So far, Honda has been just another “also ran” in the hybrid game, unable to match the efficiency of the Toyota Prius, or the versatility of the Ford C-Max Energi. Unfortunately, the 2014 Accord Plug-in Hybrid already appears to have the same issue, falling squarely in the middle of the pack, at least on paper. Hell, even the debut pictures feature a car painted a very boring beige. Like, come on Honda! Give me a blue, a green, even white. But beige? Ugh. It’s like you want to be boring.

The interior is even less exciting though. Yes, there is a long list of standard features, but the interior couldn’t be more…appropriate. Touchscreen navigation and infotainment? Check. Standard gauge cluster? Check. MOST BORING SHIFTER EVER? Double check. Yawn.

Having just sold a ‘98 Honda Accord that served me very well, I really am rooting for the 2014 Accord Plug-in Hybrid to find a rabid customer base. While there was nothing exciting about my car, I did appreciate its frugality and reliability. Not once did that car, with nearly 180,000 miles on it, leave me stranded.

But the 1998 Honda Accord comes from a time when reliability was itself a rate quality.
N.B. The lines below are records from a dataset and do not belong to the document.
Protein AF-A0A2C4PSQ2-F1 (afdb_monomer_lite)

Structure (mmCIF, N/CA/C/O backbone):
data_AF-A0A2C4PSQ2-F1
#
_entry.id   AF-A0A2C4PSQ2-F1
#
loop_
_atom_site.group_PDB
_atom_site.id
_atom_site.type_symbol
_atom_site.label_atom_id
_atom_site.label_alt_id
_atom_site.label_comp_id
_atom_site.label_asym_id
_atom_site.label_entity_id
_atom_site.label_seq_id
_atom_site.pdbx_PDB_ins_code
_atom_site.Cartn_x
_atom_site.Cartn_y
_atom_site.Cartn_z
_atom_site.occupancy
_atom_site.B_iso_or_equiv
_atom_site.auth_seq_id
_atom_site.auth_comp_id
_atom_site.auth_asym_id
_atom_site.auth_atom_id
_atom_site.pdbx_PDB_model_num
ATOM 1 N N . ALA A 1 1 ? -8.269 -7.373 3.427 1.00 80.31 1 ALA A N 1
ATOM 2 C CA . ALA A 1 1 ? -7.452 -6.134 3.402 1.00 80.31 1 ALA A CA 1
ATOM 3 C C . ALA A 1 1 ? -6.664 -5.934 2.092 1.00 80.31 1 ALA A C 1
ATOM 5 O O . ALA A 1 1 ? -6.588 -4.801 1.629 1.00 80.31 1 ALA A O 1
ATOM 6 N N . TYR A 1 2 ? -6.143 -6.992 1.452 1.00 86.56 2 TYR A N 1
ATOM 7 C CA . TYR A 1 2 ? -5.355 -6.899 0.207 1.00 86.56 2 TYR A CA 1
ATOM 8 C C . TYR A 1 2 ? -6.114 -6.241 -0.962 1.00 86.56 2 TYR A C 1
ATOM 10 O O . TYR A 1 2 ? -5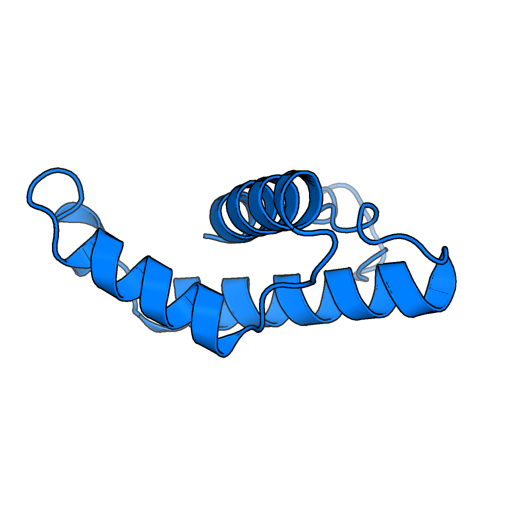.694 -5.209 -1.477 1.00 86.56 2 TYR A O 1
ATOM 18 N N . ASN A 1 3 ? -7.305 -6.752 -1.302 1.00 87.44 3 ASN A N 1
ATOM 19 C CA . ASN A 1 3 ? -8.130 -6.210 -2.396 1.00 87.44 3 ASN A CA 1
ATOM 20 C C . ASN A 1 3 ? -8.522 -4.739 -2.189 1.00 87.44 3 ASN A C 1
ATOM 22 O O . ASN A 1 3 ? -8.673 -3.985 -3.148 1.00 87.44 3 ASN A O 1
ATOM 26 N N . TYR A 1 4 ? -8.655 -4.309 -0.931 1.00 88.62 4 TYR A N 1
ATOM 27 C CA . TYR A 1 4 ? -8.880 -2.904 -0.610 1.00 88.62 4 TYR A CA 1
ATOM 28 C C . TYR A 1 4 ? -7.660 -2.046 -0.986 1.00 88.62 4 TYR A C 1
ATOM 3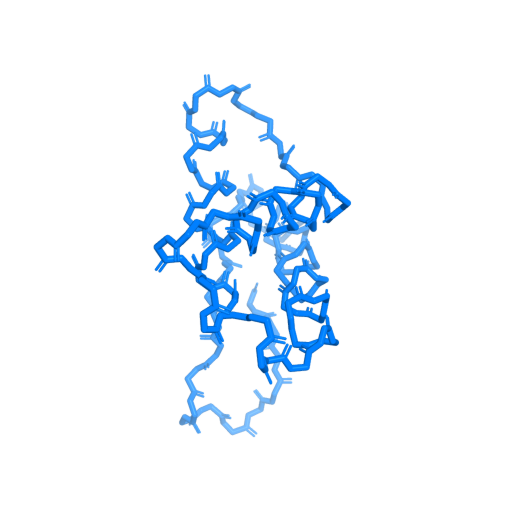0 O O . TYR A 1 4 ? -7.830 -0.996 -1.607 1.00 88.62 4 TYR A O 1
ATOM 38 N N . CYS A 1 5 ? -6.446 -2.507 -0.660 1.00 90.19 5 CYS A N 1
ATOM 39 C CA . CYS A 1 5 ? -5.198 -1.839 -1.034 1.00 90.19 5 CYS A CA 1
ATOM 40 C C . CYS A 1 5 ? -5.049 -1.756 -2.556 1.00 90.19 5 CYS A C 1
ATOM 42 O O . CYS A 1 5 ? -4.807 -0.666 -3.074 1.00 90.19 5 CYS A O 1
ATOM 44 N N . LYS A 1 6 ? -5.319 -2.864 -3.263 1.00 91.25 6 LYS A N 1
ATOM 45 C CA . LYS A 1 6 ? -5.337 -2.920 -4.730 1.00 91.25 6 LYS A CA 1
ATOM 46 C C . LYS A 1 6 ? -6.282 -1.889 -5.333 1.00 91.25 6 LYS A C 1
ATOM 48 O O . LYS A 1 6 ? -5.836 -0.989 -6.037 1.00 91.25 6 LYS A O 1
ATOM 53 N N . ARG A 1 7 ? -7.566 -1.933 -4.967 1.00 91.50 7 ARG A N 1
ATOM 54 C CA . ARG A 1 7 ? -8.581 -0.997 -5.478 1.00 91.50 7 ARG A CA 1
ATOM 55 C C . ARG A 1 7 ? -8.198 0.466 -5.239 1.00 91.50 7 ARG A C 1
ATOM 57 O O . ARG A 1 7 ? -8.406 1.312 -6.106 1.00 91.50 7 ARG A O 1
ATOM 64 N N . MET A 1 8 ? -7.660 0.774 -4.060 1.00 91.25 8 MET A N 1
ATOM 65 C CA . MET A 1 8 ? -7.237 2.132 -3.721 1.00 91.25 8 MET A CA 1
ATOM 66 C C . MET A 1 8 ? -6.038 2.589 -4.540 1.00 91.25 8 MET A C 1
ATOM 68 O O . MET A 1 8 ? -6.057 3.698 -5.070 1.00 91.25 8 MET A O 1
ATOM 72 N N . SER A 1 9 ? -5.015 1.745 -4.648 1.00 92.06 9 SER A N 1
ATOM 73 C CA . SER A 1 9 ? -3.818 2.058 -5.417 1.00 92.06 9 SER A CA 1
ATOM 74 C C . SER A 1 9 ? -4.110 2.162 -6.910 1.00 92.06 9 SER A C 1
ATOM 76 O O . SER A 1 9 ? -3.563 3.045 -7.558 1.00 92.06 9 SER A O 1
ATOM 78 N N . ASP A 1 10 ? -4.978 1.311 -7.456 1.00 91.56 10 ASP A N 1
ATOM 79 C CA . ASP A 1 10 ? -5.371 1.365 -8.866 1.00 91.56 10 ASP A CA 1
ATOM 80 C C . ASP A 1 10 ? -6.131 2.651 -9.172 1.00 91.56 10 ASP A C 1
ATOM 82 O O . ASP A 1 10 ? -5.817 3.335 -10.142 1.00 91.56 10 ASP A O 1
ATOM 86 N N . ARG A 1 11 ? -7.078 3.042 -8.309 1.00 93.25 11 ARG A N 1
ATOM 87 C CA . ARG A 1 11 ? -7.780 4.323 -8.453 1.00 93.25 11 ARG A CA 1
ATOM 88 C C . ARG A 1 11 ? -6.819 5.508 -8.370 1.00 93.25 11 ARG A C 1
ATOM 90 O O . ARG A 1 11 ? -6.940 6.439 -9.155 1.00 93.25 11 ARG A O 1
ATOM 97 N N . TYR A 1 12 ? -5.882 5.481 -7.427 1.00 92.50 12 TYR A N 1
ATOM 98 C CA . TYR A 1 12 ? -4.907 6.557 -7.265 1.00 92.50 12 TYR A CA 1
ATOM 99 C C . TYR A 1 12 ? -3.971 6.656 -8.475 1.00 92.50 12 TYR A C 1
ATOM 101 O O . TYR A 1 12 ? -3.744 7.745 -8.989 1.00 92.50 12 TYR A O 1
ATOM 109 N N . TYR A 1 13 ? -3.497 5.521 -8.986 1.00 91.88 13 TYR A N 1
ATOM 110 C CA . TYR A 1 13 ? -2.644 5.478 -10.169 1.00 91.88 13 TYR A CA 1
ATOM 111 C C . TYR A 1 13 ? -3.373 5.967 -11.425 1.00 91.88 13 TYR A C 1
ATOM 113 O O . TYR A 1 13 ? -2.805 6.743 -12.182 1.00 91.88 13 TYR A O 1
ATOM 121 N N . LYS A 1 14 ? -4.651 5.602 -11.604 1.00 92.06 14 LYS A N 1
ATOM 122 C CA . LYS A 1 14 ? -5.484 6.110 -12.708 1.00 92.06 14 LYS A CA 1
ATOM 123 C C . LYS A 1 14 ? -5.664 7.632 -12.680 1.00 92.06 14 LYS A C 1
ATOM 125 O O . LYS A 1 14 ? -5.765 8.235 -13.736 1.00 92.06 14 LYS A O 1
ATOM 130 N N . LEU A 1 15 ? -5.730 8.237 -11.492 1.00 93.81 15 LEU A N 1
ATOM 131 C CA . LEU A 1 15 ? -5.959 9.679 -11.340 1.00 93.81 15 LEU A CA 1
ATOM 132 C C . LEU A 1 15 ? -4.670 10.508 -11.376 1.00 93.81 15 LEU A C 1
ATOM 134 O O . LEU A 1 15 ? -4.684 11.623 -11.879 1.00 93.81 15 LEU A O 1
ATOM 138 N N . PHE A 1 16 ? -3.576 9.992 -10.811 1.00 92.12 16 PHE A N 1
ATOM 139 C CA . PHE A 1 16 ? -2.361 10.777 -10.562 1.00 92.12 16 PHE A CA 1
ATOM 140 C C . PHE A 1 16 ? -1.110 10.234 -11.260 1.00 92.12 16 PHE A C 1
ATOM 142 O O . PHE A 1 16 ? -0.048 10.837 -11.135 1.00 92.12 16 PHE A O 1
ATOM 149 N N . GLY A 1 17 ? -1.182 9.065 -11.906 1.00 89.62 17 GLY A N 1
ATOM 150 C CA . GLY A 1 17 ? -0.028 8.396 -12.522 1.00 89.62 17 GLY A CA 1
ATOM 151 C C . GLY A 1 17 ? 1.044 7.925 -11.529 1.00 89.62 17 GLY A C 1
ATOM 152 O O . GLY A 1 17 ? 2.125 7.509 -11.934 1.00 89.62 17 GLY A O 1
ATOM 153 N N . LYS A 1 18 ? 0.773 7.989 -10.218 1.00 89.44 18 LYS A N 1
ATOM 154 C CA . LYS A 1 18 ? 1.747 7.730 -9.144 1.00 89.44 18 LYS A CA 1
ATOM 155 C C . LYS A 1 18 ? 1.376 6.505 -8.317 1.00 89.44 18 LYS A C 1
ATOM 157 O O . LYS A 1 18 ? 0.200 6.192 -8.131 1.00 89.44 18 LYS A O 1
ATOM 162 N N . SER A 1 19 ? 2.384 5.791 -7.821 1.00 86.75 19 SER A N 1
ATOM 163 C CA . SER A 1 19 ? 2.186 4.678 -6.891 1.00 86.75 19 SER A CA 1
ATOM 164 C C . SER A 1 19 ? 1.852 5.190 -5.486 1.00 86.75 19 SER A C 1
ATOM 166 O O . SER A 1 19 ? 2.255 6.280 -5.082 1.00 86.75 19 SER A O 1
ATOM 168 N N . VAL A 1 20 ? 1.087 4.398 -4.732 1.00 90.69 20 VAL A N 1
ATOM 169 C CA . VAL A 1 20 ? 0.792 4.677 -3.322 1.00 90.69 20 VAL A CA 1
ATOM 170 C C . VAL A 1 20 ? 1.733 3.844 -2.470 1.00 90.69 20 VAL A C 1
ATOM 172 O O . VAL A 1 20 ? 1.790 2.631 -2.644 1.00 90.69 20 VAL A O 1
ATOM 175 N N . SER A 1 21 ? 2.436 4.476 -1.532 1.00 91.25 21 SER A N 1
ATOM 176 C CA . SER A 1 21 ? 3.330 3.757 -0.625 1.00 91.25 21 SER A CA 1
ATOM 177 C C . SER A 1 21 ? 2.566 2.891 0.380 1.00 91.25 21 SER A C 1
ATOM 179 O O . SER A 1 21 ? 1.465 3.240 0.824 1.00 91.25 21 SER A O 1
ATOM 181 N N . GLN A 1 22 ? 3.199 1.803 0.828 1.00 93.31 22 GLN A N 1
ATOM 182 C CA . GLN A 1 22 ? 2.726 0.968 1.939 1.00 93.31 22 GLN A CA 1
ATOM 183 C C . GLN A 1 22 ? 2.224 1.793 3.141 1.00 93.31 22 GLN A C 1
ATOM 185 O O . GLN A 1 22 ? 1.136 1.545 3.664 1.00 93.31 22 GLN A O 1
ATOM 190 N N . LEU A 1 23 ? 2.996 2.792 3.586 1.00 92.69 23 LEU A N 1
ATOM 191 C CA . LEU A 1 23 ? 2.639 3.615 4.745 1.00 92.69 23 LEU A CA 1
ATOM 192 C C . LEU A 1 23 ? 1.373 4.445 4.486 1.00 92.69 23 LEU A C 1
ATOM 194 O O . LEU A 1 23 ? 0.528 4.586 5.373 1.00 92.69 23 LEU A O 1
ATOM 198 N N . ALA A 1 24 ? 1.209 4.974 3.272 1.00 92.12 24 ALA A N 1
ATOM 199 C CA . ALA A 1 24 ? 0.008 5.711 2.893 1.00 92.12 24 ALA A CA 1
ATOM 200 C C . ALA A 1 24 ? -1.233 4.801 2.867 1.00 92.12 24 ALA A C 1
ATOM 202 O O . ALA A 1 24 ? -2.297 5.205 3.350 1.00 92.12 24 ALA A O 1
ATOM 203 N N . LEU A 1 25 ? -1.096 3.557 2.388 1.00 92.00 25 LEU A N 1
ATOM 204 C CA . LEU A 1 25 ? -2.162 2.548 2.433 1.00 92.00 25 LEU A CA 1
ATOM 205 C C . LEU A 1 25 ? -2.570 2.222 3.876 1.00 92.00 25 LEU A C 1
ATOM 207 O O . LEU A 1 25 ? -3.761 2.250 4.196 1.00 92.00 25 LEU A O 1
ATOM 211 N N . GLN A 1 26 ? -1.596 2.016 4.767 1.00 92.50 26 GLN A N 1
ATOM 212 C CA . GLN A 1 26 ? -1.842 1.758 6.190 1.00 92.50 26 GLN A CA 1
ATOM 213 C C . GLN A 1 26 ? -2.536 2.942 6.875 1.00 92.50 26 GLN A C 1
ATOM 215 O O . GLN A 1 26 ? -3.582 2.761 7.498 1.00 92.50 26 GLN A O 1
ATOM 220 N N . LYS A 1 27 ? -2.039 4.176 6.687 1.00 92.44 27 LYS A N 1
ATOM 221 C CA . LYS A 1 27 ? -2.672 5.396 7.228 1.00 92.44 27 LYS A CA 1
ATOM 222 C C . LYS A 1 27 ? -4.125 5.529 6.767 1.00 92.44 27 LYS A C 1
ATOM 224 O O . LYS A 1 27 ? -5.005 5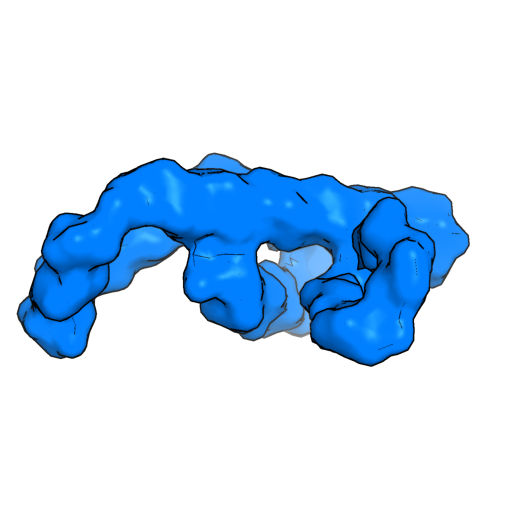.890 7.550 1.00 92.44 27 LYS A O 1
ATOM 229 N N . ARG A 1 28 ? -4.401 5.225 5.495 1.00 90.75 28 ARG A N 1
ATOM 230 C CA . ARG A 1 28 ? -5.760 5.251 4.941 1.00 90.75 28 ARG A CA 1
ATOM 231 C C . ARG A 1 28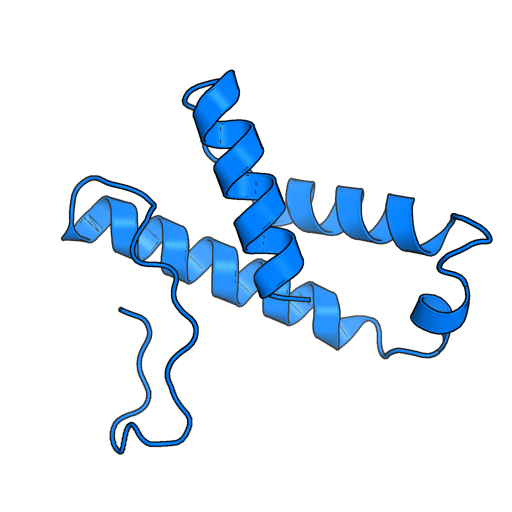 ? -6.650 4.180 5.574 1.00 90.75 28 ARG A C 1
ATOM 233 O O . ARG A 1 28 ? -7.809 4.468 5.863 1.00 90.75 28 ARG A O 1
ATOM 240 N N . PHE A 1 29 ? -6.118 2.983 5.813 1.00 88.62 29 PHE A N 1
ATOM 241 C CA . PHE A 1 29 ? -6.838 1.906 6.490 1.00 88.62 29 PHE A CA 1
ATOM 242 C C . PHE A 1 29 ? -7.201 2.290 7.931 1.00 88.62 29 PHE A C 1
ATOM 244 O O . PHE A 1 29 ? -8.354 2.146 8.334 1.00 88.62 29 PHE A O 1
ATOM 251 N N . THR A 1 30 ? -6.272 2.896 8.676 1.00 90.00 30 THR A N 1
ATOM 252 C CA . THR A 1 30 ? -6.535 3.420 10.027 1.00 90.00 30 THR A CA 1
ATOM 253 C C . THR A 1 30 ? -7.654 4.462 10.023 1.00 90.00 30 THR A C 1
ATOM 255 O O . THR A 1 30 ? -8.539 4.418 10.874 1.00 90.00 30 THR A O 1
ATOM 258 N N . LYS A 1 31 ? -7.683 5.366 9.032 1.00 91.69 31 LYS A N 1
ATOM 259 C CA . LYS A 1 31 ? -8.786 6.333 8.873 1.00 91.69 31 LYS A CA 1
ATOM 260 C C . LYS A 1 31 ? -10.140 5.655 8.625 1.00 91.69 31 LYS A C 1
ATOM 262 O O . LYS A 1 31 ? -11.161 6.190 9.040 1.00 91.69 31 LYS A O 1
ATOM 267 N N . ILE A 1 32 ? -10.167 4.499 7.960 1.00 89.81 32 ILE A N 1
ATOM 268 C CA . ILE A 1 32 ? -11.399 3.727 7.740 1.00 89.81 32 ILE A CA 1
ATOM 269 C C . ILE A 1 32 ? -11.870 3.055 9.022 1.00 89.81 32 ILE A C 1
ATOM 271 O O . ILE A 1 32 ? -13.053 3.163 9.326 1.00 89.81 32 ILE A O 1
ATOM 275 N N . LYS A 1 33 ? -10.959 2.447 9.796 1.00 87.38 33 LYS A N 1
ATOM 276 C CA . LYS A 1 33 ? -11.286 1.814 11.088 1.00 87.38 33 LYS A CA 1
ATOM 277 C C . LYS A 1 33 ? -11.941 2.778 12.088 1.00 87.38 33 LYS A C 1
ATOM 279 O O . LYS A 1 33 ? -12.666 2.338 12.969 1.00 87.38 33 LYS A O 1
ATOM 284 N N . LYS A 1 34 ? -11.695 4.087 11.961 1.00 90.31 34 LYS A N 1
ATOM 285 C CA . LYS A 1 34 ? -12.295 5.124 12.819 1.00 90.31 34 LYS A CA 1
ATOM 286 C C . LYS A 1 34 ? -13.746 5.480 12.465 1.00 90.31 34 LYS A C 1
ATOM 288 O O . LYS A 1 34 ? -14.385 6.197 13.223 1.00 90.31 34 LYS A O 1
ATOM 293 N N . ARG A 1 35 ? -14.271 5.051 11.314 1.00 93.12 35 ARG A N 1
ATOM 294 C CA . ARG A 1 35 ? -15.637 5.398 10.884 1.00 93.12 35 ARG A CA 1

The average American really only had two choices when it came to reliable vehicles; you either drove a full-size pickup, or a Toyota/Honda. Everything else was a crapshoot at best. These days, the few new car buyers left have a lot of excellent, better-looking, more versatile and frankly more exciting options.

I hope Hibda has a great ad campaign lined up.

Source: Honda

About the Author

A writer and gearhead who loves all things automotive, from hybrids to HEMIs, can be found wrenching or writing- or else, he's running, because he's one of those crazy people who gets enjoyment from running insane distances.
  • I don’t like that it’s all electric range only stays in electric mode if you don’t accelerate too hard and or stay below a certain speed…


    • The point is to maximize efficiency, and aggressive acceleration isn’t as efficient on the electric side of things as it is on the ICE side. There’s similar thinking on the Volt. If it bothers you, don’t accelerate so hard. 🙂

      • The Volt is pure electric the first 38 miles regardless of hills or speed, they purposely did it this way. I’ve owned one for a year. It’s misleading for Toyota, Honda and Ford to say they have an all electric mode, I don’t want the industry to get a bad rap which will hurt all plug-ins. They should call it blended mode or something…..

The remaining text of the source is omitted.